WTYN
- Lunenburg, Massachusetts; United States;
- Broadcast area: Worcester, Massachusetts
- Frequency: 91.7 MHz
- Branding: RenewFM

Programming
- Format: Christian
- Network: RenewFM

Ownership
- Owner: Horizon Christian Fellowship
- Sister stations: WCMX; WFGL; WJWT;

History
- First air date: January 2012

Technical information
- Licensing authority: FCC
- Facility ID: 122297
- Class: A
- ERP: 1,000 watts
- HAAT: 12 meters (39 ft)
- Transmitter coordinates: 42°35′40.3″N 71°40′8.2″W﻿ / ﻿42.594528°N 71.668944°W

Links
- Public license information: Public file; LMS;
- Website: www.renewfm.org

= WTYN (FM) =

WTYN (91.7 FM) is a radio station airing a Christian format licensed to serve Lunenburg, Massachusetts.
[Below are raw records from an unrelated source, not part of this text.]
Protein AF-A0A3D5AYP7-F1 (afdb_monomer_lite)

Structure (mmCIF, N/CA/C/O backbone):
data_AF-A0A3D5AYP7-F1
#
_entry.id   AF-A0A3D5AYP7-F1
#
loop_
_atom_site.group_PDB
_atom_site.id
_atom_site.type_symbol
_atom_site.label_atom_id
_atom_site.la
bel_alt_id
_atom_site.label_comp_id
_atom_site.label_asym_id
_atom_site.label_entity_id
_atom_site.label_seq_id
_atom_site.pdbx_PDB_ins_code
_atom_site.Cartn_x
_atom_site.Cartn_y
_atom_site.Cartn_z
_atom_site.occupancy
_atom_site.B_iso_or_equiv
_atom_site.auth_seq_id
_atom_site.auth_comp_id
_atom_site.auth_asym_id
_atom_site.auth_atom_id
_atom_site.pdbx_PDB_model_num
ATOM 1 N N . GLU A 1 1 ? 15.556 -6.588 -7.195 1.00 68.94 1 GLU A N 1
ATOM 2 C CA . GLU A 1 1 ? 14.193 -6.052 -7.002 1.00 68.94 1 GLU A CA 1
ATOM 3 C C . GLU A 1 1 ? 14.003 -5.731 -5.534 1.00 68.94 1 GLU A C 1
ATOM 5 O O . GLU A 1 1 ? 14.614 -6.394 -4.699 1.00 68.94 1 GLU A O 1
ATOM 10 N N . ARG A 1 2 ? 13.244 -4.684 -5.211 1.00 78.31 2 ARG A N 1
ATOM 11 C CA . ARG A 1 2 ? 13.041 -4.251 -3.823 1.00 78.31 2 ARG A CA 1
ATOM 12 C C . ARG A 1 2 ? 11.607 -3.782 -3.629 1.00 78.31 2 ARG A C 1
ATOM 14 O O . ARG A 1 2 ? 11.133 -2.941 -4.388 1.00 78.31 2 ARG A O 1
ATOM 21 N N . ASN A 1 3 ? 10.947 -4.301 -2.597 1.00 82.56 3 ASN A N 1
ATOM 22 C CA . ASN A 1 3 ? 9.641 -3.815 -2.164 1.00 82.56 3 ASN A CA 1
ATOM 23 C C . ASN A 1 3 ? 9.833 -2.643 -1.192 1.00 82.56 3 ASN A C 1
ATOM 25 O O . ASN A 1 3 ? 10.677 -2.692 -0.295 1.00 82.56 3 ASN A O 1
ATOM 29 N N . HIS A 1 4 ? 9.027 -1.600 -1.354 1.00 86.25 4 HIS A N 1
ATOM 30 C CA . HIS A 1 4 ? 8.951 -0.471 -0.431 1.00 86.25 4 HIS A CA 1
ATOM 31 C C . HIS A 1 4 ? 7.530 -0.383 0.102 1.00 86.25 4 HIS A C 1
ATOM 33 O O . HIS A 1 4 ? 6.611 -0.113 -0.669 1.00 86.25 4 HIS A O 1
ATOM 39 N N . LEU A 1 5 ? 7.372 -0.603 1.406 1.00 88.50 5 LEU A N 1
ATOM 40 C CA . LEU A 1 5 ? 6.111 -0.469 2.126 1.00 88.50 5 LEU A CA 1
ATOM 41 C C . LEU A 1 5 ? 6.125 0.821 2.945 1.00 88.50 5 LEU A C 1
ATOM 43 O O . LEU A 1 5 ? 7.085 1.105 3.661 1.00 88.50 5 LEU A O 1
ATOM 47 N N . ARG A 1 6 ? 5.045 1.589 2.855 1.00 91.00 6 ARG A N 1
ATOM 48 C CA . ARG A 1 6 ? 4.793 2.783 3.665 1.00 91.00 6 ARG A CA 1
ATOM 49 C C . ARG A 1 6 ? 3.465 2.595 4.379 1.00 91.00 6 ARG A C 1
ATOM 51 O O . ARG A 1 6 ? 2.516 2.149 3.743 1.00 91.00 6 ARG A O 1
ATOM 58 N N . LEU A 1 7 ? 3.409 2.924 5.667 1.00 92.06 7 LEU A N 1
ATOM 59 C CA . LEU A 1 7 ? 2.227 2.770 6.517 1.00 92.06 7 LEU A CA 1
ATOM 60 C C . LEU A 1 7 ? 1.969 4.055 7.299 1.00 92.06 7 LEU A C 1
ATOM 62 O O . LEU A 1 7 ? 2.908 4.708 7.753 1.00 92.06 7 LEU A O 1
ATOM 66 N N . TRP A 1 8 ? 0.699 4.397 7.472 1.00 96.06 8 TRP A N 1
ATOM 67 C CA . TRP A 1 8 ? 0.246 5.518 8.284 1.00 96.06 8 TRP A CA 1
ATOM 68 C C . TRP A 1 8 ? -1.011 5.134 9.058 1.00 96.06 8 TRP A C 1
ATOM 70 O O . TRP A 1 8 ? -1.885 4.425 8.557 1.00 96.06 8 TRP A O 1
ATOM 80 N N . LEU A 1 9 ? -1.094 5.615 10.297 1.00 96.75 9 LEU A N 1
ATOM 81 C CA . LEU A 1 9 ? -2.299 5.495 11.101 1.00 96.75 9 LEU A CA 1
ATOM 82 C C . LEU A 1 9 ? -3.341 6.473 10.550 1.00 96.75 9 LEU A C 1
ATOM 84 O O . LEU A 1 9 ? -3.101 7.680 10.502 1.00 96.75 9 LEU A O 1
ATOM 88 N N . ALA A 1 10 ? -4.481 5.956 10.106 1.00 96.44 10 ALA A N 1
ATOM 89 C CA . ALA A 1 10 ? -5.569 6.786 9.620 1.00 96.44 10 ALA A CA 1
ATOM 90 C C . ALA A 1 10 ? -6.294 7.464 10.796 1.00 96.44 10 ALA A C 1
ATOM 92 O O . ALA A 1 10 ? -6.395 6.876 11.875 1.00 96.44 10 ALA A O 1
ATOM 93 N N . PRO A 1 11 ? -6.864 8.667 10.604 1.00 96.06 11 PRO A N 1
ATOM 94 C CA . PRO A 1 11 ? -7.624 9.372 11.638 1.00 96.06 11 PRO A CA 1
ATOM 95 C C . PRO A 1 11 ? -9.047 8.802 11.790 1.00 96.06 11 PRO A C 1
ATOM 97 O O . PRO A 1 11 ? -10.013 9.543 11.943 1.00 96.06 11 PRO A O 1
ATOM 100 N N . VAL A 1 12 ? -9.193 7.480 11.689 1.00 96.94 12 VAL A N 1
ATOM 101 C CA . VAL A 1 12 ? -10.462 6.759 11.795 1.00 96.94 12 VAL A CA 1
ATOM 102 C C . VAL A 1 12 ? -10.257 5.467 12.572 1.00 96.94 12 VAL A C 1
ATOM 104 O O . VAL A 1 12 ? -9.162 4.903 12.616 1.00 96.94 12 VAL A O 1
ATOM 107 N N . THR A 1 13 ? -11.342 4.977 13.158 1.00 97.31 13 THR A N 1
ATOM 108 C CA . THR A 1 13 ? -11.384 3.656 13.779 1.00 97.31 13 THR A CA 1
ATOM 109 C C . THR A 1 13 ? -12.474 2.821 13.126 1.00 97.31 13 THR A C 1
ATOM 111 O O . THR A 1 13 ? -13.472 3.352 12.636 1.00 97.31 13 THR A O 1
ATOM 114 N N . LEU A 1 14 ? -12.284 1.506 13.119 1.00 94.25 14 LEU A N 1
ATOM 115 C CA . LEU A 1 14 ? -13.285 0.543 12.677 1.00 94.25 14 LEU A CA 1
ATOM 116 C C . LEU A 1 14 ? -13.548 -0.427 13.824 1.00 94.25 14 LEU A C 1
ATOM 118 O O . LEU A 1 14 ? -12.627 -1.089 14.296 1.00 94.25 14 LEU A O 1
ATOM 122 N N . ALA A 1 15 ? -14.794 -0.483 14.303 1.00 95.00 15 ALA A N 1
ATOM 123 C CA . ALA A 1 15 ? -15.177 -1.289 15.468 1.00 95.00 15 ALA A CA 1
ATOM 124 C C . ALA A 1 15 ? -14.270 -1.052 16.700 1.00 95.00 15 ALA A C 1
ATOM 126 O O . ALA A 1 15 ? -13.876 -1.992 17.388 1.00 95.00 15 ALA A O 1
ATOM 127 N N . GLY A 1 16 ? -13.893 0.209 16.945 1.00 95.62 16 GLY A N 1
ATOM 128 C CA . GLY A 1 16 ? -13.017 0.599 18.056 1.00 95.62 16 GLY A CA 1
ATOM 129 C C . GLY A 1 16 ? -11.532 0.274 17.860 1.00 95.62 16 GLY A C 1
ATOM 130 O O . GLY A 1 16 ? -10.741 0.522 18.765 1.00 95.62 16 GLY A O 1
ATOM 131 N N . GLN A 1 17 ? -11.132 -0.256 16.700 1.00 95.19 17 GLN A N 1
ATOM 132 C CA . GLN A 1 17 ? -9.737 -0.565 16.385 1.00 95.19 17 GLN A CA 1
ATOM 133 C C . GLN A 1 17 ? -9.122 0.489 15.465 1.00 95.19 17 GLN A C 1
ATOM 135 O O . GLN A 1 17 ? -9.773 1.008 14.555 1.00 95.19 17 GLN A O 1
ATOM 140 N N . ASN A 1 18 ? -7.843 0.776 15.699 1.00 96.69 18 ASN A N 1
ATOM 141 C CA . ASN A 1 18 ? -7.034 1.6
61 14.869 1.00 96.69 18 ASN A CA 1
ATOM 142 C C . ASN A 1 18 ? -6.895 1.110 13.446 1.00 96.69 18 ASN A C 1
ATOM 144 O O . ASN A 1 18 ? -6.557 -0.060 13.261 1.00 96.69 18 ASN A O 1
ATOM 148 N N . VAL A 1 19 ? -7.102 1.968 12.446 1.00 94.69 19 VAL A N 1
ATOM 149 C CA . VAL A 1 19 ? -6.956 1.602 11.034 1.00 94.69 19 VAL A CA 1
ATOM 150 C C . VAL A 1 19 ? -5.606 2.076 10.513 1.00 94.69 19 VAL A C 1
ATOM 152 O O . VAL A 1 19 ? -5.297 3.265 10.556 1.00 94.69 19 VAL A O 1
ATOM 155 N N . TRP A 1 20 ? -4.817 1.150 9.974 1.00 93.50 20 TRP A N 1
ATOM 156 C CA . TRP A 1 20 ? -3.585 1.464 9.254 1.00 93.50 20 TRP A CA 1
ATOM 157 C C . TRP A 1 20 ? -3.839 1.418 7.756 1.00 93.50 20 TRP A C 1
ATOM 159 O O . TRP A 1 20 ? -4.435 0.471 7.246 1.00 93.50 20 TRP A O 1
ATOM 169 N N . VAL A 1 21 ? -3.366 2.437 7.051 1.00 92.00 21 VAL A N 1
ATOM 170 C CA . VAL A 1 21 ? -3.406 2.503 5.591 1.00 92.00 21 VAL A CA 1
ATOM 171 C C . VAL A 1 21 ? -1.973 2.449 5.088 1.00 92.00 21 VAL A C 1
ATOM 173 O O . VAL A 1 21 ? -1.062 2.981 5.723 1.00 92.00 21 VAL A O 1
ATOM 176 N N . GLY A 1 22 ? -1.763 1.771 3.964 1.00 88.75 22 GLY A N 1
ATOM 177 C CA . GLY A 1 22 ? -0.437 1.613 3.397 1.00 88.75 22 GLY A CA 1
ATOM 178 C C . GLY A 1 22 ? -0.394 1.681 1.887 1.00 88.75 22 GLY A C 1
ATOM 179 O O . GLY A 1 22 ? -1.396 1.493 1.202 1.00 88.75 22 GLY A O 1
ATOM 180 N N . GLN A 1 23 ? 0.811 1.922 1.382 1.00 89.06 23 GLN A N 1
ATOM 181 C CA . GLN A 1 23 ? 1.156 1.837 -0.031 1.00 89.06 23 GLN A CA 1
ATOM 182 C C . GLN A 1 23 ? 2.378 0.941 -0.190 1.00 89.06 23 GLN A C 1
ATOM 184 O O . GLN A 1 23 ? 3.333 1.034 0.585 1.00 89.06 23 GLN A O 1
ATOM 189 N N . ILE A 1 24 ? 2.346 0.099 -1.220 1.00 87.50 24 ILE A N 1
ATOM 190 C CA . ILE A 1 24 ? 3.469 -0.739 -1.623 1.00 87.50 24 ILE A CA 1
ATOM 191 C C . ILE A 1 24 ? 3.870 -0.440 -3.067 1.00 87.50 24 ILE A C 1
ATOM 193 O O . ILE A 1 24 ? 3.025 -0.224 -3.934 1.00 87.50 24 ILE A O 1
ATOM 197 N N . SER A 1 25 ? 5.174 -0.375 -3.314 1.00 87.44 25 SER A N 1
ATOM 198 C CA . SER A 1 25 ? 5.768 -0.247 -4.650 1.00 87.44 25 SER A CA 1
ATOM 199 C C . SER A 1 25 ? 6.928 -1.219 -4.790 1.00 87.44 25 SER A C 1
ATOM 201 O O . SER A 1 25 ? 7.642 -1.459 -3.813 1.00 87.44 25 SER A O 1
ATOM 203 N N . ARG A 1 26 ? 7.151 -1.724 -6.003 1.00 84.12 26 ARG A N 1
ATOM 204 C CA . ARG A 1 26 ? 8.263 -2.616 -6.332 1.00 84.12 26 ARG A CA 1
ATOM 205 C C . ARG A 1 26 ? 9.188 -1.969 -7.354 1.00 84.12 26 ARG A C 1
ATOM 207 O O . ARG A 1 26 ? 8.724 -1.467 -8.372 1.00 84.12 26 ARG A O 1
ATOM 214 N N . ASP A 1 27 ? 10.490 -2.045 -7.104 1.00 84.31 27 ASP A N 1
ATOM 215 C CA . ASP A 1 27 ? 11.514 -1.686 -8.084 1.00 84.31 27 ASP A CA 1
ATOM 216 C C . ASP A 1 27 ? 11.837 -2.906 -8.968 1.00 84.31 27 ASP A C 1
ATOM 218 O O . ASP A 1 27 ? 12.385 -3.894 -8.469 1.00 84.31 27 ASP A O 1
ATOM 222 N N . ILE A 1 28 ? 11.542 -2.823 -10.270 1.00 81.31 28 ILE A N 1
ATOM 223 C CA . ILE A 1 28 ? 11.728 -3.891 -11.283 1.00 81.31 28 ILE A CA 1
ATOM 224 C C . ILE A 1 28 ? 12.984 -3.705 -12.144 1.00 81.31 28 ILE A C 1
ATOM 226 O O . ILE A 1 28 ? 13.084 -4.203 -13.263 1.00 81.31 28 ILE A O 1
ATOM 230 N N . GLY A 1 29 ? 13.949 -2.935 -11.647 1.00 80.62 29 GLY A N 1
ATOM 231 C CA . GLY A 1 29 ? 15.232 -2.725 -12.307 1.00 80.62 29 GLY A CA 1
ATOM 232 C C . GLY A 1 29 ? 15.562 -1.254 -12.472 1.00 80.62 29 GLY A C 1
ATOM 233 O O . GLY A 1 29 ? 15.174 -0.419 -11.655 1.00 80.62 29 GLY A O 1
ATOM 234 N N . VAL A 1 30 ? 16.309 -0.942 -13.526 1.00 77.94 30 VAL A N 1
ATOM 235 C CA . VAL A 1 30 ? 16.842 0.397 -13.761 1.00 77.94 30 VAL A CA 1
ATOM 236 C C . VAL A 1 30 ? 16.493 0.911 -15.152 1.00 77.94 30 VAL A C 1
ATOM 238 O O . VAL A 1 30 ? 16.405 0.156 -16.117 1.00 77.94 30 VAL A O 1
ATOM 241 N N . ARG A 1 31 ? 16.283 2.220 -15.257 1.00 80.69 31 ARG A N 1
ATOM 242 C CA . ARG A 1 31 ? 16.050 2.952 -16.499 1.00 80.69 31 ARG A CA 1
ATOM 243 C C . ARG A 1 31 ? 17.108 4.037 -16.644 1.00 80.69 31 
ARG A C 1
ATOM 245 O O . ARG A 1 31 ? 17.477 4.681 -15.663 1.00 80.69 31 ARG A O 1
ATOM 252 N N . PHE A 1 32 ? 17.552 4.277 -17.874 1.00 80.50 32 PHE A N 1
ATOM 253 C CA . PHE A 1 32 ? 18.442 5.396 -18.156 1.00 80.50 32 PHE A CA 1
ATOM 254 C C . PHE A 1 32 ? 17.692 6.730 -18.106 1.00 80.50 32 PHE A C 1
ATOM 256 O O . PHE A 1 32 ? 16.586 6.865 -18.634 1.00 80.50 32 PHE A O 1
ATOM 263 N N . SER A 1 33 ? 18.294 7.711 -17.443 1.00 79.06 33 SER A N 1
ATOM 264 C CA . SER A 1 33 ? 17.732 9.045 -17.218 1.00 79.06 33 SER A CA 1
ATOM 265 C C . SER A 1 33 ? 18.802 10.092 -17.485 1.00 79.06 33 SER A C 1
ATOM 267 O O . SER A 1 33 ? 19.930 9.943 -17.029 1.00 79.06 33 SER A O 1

The station is owned by Horizon Christian Fellowship and is an affiliate of RenewFM. WTYN's programming consists of Christian music and Christian talk and teaching programs such as Turning Point with David Jeremiah, and Truth for Life with Alistair Begg. The allocation of 91.7 to Lunenburg follows a long drawn out dispute involving WAVM, University of Massachusetts Boston (owner of WUMB-FM, whose Stow repeater WUMG started during this time and shares time with WAVM), and Living Proof, Inc (the original applicant of what became WTYN).